Pumps are fine for moving everyday volumes of liquid, but something different is needed to move nanoliter quantities of fluids on lab-on-a-chip analyzers. Now researchers have demonstrated a technique that could direct such small volumes wherever they are wanted.
Visible and UV light switch azobenzene between two forms, so that shining UV light on one end of a droplet and visible light on the other causes one end of the droplet to have an advancing contact angle lower than the receding angle of the other side. If the difference is large enough to overcome forces that pin the droplet in place, the liquid moves. Image reprinted with permission of the American Chemical Society.
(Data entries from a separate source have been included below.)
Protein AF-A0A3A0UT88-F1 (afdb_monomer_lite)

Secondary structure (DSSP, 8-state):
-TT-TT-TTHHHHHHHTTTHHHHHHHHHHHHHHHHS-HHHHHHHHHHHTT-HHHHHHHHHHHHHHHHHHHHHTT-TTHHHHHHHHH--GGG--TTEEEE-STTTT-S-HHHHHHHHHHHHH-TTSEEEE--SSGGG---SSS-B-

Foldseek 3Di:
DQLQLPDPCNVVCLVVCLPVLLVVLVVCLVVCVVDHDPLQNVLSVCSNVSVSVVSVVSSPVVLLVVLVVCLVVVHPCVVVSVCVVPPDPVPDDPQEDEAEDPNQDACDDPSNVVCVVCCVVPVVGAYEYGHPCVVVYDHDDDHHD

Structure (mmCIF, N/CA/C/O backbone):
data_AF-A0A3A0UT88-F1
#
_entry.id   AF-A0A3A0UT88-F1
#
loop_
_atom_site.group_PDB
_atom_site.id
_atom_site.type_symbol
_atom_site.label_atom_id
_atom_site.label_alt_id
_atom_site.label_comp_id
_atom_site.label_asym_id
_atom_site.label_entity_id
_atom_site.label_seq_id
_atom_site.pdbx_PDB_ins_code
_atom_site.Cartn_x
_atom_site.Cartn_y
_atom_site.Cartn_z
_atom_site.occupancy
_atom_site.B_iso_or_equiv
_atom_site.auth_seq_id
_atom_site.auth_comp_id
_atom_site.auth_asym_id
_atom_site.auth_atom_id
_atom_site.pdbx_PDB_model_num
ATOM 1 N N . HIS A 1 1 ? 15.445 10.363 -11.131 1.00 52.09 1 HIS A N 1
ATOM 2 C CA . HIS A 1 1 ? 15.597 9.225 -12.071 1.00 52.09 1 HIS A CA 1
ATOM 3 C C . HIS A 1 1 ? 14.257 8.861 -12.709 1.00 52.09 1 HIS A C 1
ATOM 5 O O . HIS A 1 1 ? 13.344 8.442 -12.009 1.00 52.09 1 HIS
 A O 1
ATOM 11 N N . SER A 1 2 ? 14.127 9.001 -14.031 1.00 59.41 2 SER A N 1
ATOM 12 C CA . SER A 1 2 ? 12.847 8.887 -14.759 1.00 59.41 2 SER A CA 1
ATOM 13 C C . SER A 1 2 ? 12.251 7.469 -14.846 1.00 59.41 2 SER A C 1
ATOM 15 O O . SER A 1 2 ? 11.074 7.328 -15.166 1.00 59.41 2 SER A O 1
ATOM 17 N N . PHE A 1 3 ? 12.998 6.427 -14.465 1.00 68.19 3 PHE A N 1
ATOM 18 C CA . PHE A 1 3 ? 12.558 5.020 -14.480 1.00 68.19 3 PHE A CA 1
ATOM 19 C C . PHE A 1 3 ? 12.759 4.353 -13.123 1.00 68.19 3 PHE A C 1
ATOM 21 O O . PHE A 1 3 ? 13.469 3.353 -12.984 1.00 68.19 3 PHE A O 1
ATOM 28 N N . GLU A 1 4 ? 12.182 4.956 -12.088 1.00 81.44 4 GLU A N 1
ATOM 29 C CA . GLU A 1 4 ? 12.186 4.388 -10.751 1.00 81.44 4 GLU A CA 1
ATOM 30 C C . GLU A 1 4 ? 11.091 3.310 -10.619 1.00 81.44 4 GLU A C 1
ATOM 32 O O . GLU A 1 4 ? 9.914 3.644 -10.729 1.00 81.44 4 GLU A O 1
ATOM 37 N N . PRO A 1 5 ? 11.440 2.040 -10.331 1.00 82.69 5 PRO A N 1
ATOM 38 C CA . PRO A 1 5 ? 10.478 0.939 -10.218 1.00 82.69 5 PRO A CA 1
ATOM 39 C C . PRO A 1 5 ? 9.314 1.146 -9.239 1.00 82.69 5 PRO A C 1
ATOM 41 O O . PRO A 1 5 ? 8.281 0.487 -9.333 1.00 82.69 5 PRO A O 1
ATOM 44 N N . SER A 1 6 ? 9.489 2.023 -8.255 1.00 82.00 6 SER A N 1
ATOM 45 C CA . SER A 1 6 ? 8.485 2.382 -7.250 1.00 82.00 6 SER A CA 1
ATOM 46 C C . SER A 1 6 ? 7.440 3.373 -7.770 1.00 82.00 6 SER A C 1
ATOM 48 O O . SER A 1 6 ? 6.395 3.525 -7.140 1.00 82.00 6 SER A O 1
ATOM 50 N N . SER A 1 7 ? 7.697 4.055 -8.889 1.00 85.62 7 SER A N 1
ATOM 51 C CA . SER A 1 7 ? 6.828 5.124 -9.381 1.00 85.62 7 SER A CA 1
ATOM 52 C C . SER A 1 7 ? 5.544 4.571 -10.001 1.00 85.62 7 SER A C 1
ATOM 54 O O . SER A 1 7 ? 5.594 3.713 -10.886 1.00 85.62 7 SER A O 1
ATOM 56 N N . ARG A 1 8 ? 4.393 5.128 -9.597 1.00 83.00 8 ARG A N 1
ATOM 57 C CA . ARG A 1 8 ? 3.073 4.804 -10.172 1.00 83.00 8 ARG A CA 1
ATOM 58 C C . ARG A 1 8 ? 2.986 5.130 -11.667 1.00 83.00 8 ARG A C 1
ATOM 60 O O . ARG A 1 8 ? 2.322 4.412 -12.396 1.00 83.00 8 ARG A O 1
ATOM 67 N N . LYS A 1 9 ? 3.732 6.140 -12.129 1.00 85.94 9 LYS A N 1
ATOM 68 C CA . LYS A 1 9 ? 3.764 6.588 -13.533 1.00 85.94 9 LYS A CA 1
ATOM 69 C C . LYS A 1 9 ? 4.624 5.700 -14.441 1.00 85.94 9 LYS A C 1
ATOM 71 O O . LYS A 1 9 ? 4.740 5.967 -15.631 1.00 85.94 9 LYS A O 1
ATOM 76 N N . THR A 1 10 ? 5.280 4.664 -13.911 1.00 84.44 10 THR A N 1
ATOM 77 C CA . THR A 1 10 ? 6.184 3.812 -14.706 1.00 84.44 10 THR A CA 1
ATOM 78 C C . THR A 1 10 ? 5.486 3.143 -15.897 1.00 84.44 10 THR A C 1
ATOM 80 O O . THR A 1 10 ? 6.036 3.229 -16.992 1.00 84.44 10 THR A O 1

A group from Arizona State University in Tempe, from Sandia National Laboratories in Albuquerque, N.M., and from Los Alamos National Laboratory, also in New Mexico, has moved droplets across a prepared flat surface using light. It even has merged miniature droplets.
“Our motivation is partly scientific fascination, but mostly the motivation is to develop methods to handle increasingly smaller volumes of liquid,” said S. Tom Picraux, chief scientist at the Center for Integrated Nanotechnologies at Los Alamos and a research professor at Arizona State.
This sequence of images — showing the side view of a benzonitrile droplet on a smooth, azobenzene-coated surface — shows the liquid moving in response to UV light shining on only half the droplet. In response, the droplet moves toward the illumination.
Nanoliter droplets have a high surface-to-volume ratio as compared with larger droplets. As a result, surface effects dominate, and miniaturized versions of standard pumps do not work.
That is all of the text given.